Laura guardó silencio.

-No les molesta lo que hacemos mal -dijo al poco-. Eso les gusta. Le molesta lo normal. -De nuevo bajó la voz, y parecía preguntar-. Les molesta el intento de una sociedad que no deje fuera a los caídos, a los estropeados.

Gopegui, siento decirlo, es una gran escritora, pero algo ingenua políticamente. No es que lo sea siempre, pero sí en una novela en la que trata de contar como termina por sucumbir el amor que intenta erigirse por encima de una cierta postguerra Fría. Sucumbe, resulta fallido, pero al fin y al cabo fue. Y fue perfecto mientras duró, tuvo algo de esa felicidad pequeñoburguesa que se basa en un buen pasar desahogado y un amor que pacifica los impulsos y apacienta el tiempo. Si el mundo no fuera tan injusto, tan irracional, parece decir Gopegui, entonces aquel amor habría durado para siempre. Yo estoy más con McEwan, aún sin McEwan: lo irracional acontece incluso en el interior del mejor de los mundos posibles. Además, cuando mezclas el juego del amor con el juego del poder te sale la muerte prematura de Marilyn Monroe, seguramente prostituida y asesinada por los idealizados hermanos Kennedy. O aquella novia de Stalin que se suicidó al poco de llegar su hombre a la cumbre. Incluso con todo a tu favor, como en la novela de Seth, todo el arte, toda la belleza y una mentalidad social menos arcaica que la de Chesil Beach, algo sucede que termina por estropearlo todo. Pero hagan juego, señores, el show debe continuar…

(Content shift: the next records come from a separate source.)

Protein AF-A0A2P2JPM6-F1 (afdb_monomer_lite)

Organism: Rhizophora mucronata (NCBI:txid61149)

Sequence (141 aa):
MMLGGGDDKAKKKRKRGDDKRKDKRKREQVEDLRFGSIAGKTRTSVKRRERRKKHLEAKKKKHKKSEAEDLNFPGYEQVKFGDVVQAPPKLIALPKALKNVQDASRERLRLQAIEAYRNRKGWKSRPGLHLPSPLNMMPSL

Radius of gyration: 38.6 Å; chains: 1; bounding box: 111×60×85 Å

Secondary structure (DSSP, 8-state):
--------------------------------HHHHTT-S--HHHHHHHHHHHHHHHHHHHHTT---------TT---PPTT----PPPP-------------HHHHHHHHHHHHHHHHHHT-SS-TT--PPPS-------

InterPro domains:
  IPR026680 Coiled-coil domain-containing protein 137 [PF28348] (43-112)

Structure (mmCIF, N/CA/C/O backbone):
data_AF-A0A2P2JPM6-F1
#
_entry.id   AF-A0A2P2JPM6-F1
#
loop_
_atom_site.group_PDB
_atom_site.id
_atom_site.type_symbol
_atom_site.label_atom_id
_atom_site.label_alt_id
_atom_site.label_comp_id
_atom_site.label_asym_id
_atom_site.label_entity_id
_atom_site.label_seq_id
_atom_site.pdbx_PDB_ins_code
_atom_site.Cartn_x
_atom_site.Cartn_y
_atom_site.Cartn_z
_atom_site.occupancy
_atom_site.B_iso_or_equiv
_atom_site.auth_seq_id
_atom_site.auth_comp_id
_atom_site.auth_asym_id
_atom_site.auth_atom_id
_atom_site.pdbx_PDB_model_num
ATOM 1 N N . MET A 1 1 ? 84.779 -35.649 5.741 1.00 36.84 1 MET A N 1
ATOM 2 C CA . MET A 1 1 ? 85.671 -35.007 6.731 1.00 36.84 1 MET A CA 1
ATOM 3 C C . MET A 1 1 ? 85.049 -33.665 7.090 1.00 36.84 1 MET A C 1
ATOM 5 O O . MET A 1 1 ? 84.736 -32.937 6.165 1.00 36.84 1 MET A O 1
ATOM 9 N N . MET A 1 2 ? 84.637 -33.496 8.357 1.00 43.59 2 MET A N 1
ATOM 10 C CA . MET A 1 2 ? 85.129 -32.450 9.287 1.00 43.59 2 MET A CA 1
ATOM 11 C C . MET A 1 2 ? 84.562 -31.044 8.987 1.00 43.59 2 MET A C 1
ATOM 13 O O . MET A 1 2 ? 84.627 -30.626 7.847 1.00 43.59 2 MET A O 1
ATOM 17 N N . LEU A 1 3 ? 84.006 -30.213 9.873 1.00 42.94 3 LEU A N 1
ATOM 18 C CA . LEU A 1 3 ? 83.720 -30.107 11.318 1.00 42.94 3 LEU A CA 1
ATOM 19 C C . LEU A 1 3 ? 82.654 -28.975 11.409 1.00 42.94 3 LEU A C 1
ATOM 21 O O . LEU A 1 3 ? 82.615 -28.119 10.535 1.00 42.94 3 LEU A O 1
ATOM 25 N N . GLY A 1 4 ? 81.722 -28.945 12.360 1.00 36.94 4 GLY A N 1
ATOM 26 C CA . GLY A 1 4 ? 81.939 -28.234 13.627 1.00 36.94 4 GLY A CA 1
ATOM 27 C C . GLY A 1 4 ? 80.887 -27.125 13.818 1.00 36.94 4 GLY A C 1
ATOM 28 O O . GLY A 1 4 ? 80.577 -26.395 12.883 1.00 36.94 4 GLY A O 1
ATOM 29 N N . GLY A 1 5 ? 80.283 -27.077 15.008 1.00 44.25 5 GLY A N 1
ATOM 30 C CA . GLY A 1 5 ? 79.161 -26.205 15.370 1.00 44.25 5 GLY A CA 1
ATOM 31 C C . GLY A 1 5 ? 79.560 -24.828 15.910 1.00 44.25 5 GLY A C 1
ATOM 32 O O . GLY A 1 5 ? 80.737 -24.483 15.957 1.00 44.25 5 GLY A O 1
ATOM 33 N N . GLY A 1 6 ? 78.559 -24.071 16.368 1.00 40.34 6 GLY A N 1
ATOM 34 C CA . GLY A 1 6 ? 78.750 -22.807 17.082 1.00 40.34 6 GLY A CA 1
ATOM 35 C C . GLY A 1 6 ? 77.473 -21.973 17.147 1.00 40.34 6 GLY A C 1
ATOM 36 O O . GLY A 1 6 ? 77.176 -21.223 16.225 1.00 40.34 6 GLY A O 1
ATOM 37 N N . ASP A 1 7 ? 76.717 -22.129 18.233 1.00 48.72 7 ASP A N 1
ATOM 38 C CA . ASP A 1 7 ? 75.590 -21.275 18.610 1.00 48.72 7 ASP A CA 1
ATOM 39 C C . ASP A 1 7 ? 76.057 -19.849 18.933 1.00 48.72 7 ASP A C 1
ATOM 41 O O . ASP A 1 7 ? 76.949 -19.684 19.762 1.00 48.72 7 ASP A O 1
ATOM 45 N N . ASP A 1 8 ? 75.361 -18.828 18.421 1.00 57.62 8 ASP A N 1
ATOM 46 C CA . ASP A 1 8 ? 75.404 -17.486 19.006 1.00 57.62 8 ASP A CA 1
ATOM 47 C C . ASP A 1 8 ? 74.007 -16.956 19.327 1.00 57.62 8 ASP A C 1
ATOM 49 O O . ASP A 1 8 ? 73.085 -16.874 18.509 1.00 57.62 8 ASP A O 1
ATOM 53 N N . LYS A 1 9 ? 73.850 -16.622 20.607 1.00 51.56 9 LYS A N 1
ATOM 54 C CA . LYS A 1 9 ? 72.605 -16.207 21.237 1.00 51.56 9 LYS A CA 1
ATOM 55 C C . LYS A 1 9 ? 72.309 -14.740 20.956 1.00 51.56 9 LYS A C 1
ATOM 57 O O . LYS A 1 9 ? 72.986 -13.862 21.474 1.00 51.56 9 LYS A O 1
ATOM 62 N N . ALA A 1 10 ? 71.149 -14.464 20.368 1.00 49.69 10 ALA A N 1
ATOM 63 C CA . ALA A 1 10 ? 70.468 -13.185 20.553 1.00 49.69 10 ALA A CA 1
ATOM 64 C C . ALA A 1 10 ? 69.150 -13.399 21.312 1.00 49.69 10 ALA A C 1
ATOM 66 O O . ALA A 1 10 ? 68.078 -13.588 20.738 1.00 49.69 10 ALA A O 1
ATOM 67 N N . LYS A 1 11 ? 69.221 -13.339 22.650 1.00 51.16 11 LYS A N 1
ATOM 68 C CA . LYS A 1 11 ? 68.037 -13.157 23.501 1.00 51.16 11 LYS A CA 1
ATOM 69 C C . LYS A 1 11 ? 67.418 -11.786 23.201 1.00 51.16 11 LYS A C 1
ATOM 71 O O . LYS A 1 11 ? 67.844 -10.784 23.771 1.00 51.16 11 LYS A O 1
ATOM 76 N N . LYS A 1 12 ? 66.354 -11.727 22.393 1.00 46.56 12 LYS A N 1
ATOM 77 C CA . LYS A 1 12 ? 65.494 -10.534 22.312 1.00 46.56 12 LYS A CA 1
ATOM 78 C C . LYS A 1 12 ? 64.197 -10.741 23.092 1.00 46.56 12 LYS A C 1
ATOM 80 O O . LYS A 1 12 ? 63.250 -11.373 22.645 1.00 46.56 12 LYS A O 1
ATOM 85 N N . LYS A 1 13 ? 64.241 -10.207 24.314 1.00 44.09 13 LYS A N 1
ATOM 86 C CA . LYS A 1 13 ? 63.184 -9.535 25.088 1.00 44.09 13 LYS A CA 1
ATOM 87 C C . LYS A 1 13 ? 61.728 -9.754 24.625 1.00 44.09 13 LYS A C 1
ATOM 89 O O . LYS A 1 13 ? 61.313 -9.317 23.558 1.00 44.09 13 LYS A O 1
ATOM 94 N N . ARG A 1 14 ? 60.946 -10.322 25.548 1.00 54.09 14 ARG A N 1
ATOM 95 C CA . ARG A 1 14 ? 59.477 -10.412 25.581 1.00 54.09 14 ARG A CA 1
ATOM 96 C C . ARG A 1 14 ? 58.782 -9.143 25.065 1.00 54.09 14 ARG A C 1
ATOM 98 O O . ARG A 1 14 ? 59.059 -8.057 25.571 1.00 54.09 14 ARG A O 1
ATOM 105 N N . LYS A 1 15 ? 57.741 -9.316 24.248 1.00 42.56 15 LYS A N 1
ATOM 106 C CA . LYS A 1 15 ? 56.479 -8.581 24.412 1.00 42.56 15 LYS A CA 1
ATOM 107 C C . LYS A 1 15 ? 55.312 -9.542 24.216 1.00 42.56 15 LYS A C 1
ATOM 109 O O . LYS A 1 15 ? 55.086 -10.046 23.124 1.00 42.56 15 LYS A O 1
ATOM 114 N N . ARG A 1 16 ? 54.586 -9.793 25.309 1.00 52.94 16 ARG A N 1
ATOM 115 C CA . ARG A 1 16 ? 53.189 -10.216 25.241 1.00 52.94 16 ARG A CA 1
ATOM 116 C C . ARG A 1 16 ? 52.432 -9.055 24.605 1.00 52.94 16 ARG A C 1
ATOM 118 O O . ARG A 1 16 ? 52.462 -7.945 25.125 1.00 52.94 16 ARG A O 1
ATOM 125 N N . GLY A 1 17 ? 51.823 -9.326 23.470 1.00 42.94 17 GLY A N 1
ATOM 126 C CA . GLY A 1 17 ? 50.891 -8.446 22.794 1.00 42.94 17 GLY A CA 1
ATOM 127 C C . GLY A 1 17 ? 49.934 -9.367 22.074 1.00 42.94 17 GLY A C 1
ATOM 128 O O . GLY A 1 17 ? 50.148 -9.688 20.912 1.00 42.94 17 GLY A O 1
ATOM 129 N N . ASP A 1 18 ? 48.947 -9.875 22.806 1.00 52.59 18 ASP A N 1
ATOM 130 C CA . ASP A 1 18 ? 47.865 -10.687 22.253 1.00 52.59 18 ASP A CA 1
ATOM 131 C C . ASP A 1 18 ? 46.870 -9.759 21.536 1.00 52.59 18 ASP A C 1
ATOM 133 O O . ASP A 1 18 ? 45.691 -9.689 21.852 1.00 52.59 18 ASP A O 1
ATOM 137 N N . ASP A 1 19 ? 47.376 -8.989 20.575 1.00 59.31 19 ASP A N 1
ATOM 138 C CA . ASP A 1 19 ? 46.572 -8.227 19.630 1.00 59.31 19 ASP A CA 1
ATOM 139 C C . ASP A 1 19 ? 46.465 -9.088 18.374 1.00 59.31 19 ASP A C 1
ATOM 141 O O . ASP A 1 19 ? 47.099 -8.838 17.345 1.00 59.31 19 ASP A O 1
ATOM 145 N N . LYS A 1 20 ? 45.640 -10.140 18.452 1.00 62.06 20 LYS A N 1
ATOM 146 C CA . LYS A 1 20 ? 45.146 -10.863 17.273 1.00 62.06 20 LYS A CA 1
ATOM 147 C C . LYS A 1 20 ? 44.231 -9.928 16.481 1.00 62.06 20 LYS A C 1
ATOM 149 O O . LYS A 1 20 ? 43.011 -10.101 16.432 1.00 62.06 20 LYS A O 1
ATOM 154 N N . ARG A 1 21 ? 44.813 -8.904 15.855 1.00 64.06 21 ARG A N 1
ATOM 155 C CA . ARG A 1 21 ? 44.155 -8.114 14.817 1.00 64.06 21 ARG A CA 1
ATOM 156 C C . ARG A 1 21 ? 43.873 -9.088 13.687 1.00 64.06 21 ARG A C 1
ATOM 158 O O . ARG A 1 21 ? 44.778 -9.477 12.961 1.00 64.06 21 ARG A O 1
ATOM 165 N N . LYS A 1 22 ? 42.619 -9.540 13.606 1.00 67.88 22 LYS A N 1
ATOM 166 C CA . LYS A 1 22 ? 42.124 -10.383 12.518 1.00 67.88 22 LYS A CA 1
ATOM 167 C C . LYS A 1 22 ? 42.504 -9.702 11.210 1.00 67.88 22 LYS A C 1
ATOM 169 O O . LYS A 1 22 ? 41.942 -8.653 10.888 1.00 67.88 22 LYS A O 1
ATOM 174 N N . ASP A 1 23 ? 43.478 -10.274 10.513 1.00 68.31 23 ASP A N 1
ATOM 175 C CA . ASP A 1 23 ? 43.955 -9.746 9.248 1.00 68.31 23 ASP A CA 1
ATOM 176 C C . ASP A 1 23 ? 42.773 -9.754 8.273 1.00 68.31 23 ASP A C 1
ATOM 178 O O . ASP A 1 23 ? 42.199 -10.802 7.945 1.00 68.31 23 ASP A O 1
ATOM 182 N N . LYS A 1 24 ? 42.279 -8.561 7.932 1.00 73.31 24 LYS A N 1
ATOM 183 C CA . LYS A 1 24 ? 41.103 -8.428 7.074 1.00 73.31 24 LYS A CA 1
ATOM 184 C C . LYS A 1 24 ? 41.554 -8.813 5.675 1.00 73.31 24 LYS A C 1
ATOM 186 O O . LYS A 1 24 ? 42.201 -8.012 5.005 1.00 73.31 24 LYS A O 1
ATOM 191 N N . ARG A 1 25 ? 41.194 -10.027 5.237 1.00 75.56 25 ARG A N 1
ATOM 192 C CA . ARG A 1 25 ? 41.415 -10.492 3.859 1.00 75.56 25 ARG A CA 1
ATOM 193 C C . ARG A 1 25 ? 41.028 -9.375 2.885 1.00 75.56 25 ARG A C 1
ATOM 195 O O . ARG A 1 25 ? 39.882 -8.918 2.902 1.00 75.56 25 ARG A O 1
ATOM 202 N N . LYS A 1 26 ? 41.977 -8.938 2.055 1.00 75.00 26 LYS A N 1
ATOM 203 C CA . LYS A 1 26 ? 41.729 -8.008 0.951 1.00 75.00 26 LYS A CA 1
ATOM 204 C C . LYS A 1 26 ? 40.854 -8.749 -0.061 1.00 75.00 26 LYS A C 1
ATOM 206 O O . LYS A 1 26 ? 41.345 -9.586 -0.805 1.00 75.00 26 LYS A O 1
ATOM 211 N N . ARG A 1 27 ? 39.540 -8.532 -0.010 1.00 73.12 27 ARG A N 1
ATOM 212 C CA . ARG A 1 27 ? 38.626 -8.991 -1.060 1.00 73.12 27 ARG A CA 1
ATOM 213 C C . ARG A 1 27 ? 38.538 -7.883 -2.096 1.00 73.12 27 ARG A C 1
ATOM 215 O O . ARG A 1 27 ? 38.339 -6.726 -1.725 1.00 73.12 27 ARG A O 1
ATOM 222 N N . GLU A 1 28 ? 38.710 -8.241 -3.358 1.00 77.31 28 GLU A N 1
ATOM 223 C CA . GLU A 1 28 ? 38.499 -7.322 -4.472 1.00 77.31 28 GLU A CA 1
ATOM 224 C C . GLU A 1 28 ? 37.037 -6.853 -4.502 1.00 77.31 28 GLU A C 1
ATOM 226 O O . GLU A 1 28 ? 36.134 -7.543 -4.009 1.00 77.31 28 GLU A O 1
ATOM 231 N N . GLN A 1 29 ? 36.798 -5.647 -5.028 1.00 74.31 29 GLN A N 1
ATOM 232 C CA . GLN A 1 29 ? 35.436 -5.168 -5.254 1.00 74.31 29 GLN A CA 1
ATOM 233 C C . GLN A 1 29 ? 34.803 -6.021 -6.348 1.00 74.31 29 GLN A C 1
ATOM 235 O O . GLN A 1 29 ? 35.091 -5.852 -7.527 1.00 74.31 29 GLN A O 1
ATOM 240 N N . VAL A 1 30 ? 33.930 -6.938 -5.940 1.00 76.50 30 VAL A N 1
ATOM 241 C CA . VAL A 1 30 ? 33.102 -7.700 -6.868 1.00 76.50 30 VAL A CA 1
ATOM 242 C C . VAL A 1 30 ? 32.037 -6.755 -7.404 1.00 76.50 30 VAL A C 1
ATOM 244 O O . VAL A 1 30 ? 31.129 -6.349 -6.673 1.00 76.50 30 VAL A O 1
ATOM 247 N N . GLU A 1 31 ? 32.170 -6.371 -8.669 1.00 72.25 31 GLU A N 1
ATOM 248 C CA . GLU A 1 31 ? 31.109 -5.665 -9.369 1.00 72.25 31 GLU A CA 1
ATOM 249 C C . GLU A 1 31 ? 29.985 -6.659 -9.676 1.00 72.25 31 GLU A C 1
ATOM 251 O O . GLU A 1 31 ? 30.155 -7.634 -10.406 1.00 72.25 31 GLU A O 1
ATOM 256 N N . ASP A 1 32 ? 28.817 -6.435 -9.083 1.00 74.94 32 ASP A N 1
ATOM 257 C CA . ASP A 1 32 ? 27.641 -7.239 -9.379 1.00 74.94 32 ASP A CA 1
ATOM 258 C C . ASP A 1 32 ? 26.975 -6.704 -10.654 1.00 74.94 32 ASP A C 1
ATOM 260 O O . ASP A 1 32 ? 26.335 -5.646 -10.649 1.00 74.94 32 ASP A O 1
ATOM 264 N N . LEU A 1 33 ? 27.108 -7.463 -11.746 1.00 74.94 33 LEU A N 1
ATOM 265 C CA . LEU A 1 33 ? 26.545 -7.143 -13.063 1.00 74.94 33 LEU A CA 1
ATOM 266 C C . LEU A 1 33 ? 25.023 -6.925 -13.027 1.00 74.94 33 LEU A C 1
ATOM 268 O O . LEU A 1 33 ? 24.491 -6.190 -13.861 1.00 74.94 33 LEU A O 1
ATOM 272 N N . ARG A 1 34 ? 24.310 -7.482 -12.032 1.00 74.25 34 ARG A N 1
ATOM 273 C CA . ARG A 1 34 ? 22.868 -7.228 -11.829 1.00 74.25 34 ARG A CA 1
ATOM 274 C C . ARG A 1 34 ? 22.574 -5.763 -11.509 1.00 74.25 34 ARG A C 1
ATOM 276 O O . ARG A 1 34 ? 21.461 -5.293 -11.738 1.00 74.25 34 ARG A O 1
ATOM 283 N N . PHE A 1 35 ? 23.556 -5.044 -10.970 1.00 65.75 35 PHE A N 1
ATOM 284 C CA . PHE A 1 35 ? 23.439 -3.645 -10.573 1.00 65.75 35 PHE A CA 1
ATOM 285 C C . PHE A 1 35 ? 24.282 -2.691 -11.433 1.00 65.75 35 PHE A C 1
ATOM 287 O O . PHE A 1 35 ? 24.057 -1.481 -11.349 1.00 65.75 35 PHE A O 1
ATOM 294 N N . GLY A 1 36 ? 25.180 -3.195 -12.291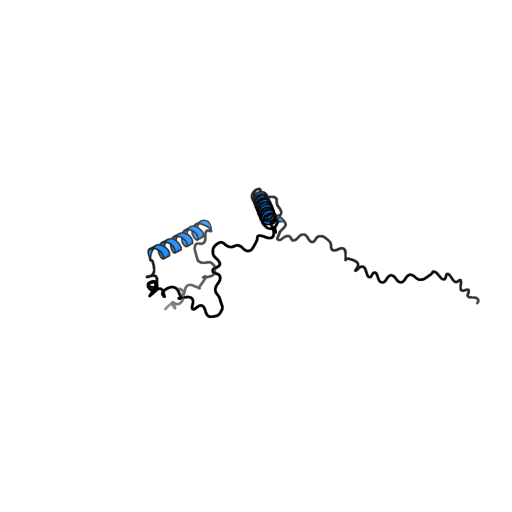 1.00 64.88 36 GLY A N 1
ATOM 295 C CA . GLY A 1 36 ? 26.039 -2.379 -13.166 1.00 64.88 36 GLY A CA 1
ATOM 296 C C . GLY A 1 36 ? 25.256 -1.437 -14.093 1.00 64.88 36 GLY A C 1
ATOM 297 O O . GLY A 1 36 ? 25.586 -0.259 -14.224 1.00 64.88 36 GLY A O 1
ATOM 298 N N . SER A 1 37 ? 24.119 -1.889 -14.634 1.00 56.44 37 SER A N 1
ATOM 299 C CA . SER A 1 37 ? 23.240 -1.076 -15.495 1.00 56.44 37 SER A CA 1
ATOM 300 C C . SER A 1 37 ? 22.338 -0.090 -14.729 1.00 56.44 37 SER A C 1
ATOM 302 O O . SER A 1 37 ? 21.904 0.921 -15.282 1.00 56.44 37 SER A O 1
ATOM 304 N N . ILE A 1 38 ? 22.084 -0.335 -13.437 1.00 55.84 38 ILE A N 1
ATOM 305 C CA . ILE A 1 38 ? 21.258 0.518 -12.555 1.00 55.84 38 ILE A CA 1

1. «La crítica literaria ha gastado mucha tinta intentando hallar una explicación coherente al principio de Madame Bovary, a ese primer capítulo que se inicia con la entrada de Charles, niño, en el colegio y que está narrado en primera persona del plural. ¿Quién es ese «nous» que habla? ¿Por qué relatar la infancia de «Chabovari», como él mismo dice con su acento campesino, si no es, ni mucho menos, el protagonista de la novela? Se ha dicho -¡Sartre, entre otros!- que ese primer capítulo es un error de Flaubert, que «se releía mal» y no atinó a comprender que esas páginas iniciales rompían el ritmo y la estructura del relato. En verdad es mucho suponer que a Flaubert, que podía pasarse un día entero de trabajo buscando el ritmo de una frase, se le escapara el ritmo de toda la novela. ¿Por qué extrañarse del protagonismo de «Chabovari» al inicio del relato si, precisamente, es el quien lo cierra? Porque la novela no termina con la muerte de Emma Bovary, sino con la de su marido, ese ser tan «vulgar» que muere de tristeza sentado en el banco del jardín, en el mismo banco donde la desquiciada esposa leía las cartas de amor de su amante». Ana María Moix, en Heroinas de ficción, VVAA, edición de Mónica Monteys, Ediciones del Bronce, Barcelona, Febrero 1999.

2. Este es, por cierto, el demoledor puñetazo de Kant contra el argumento ontológico de San Anselmo.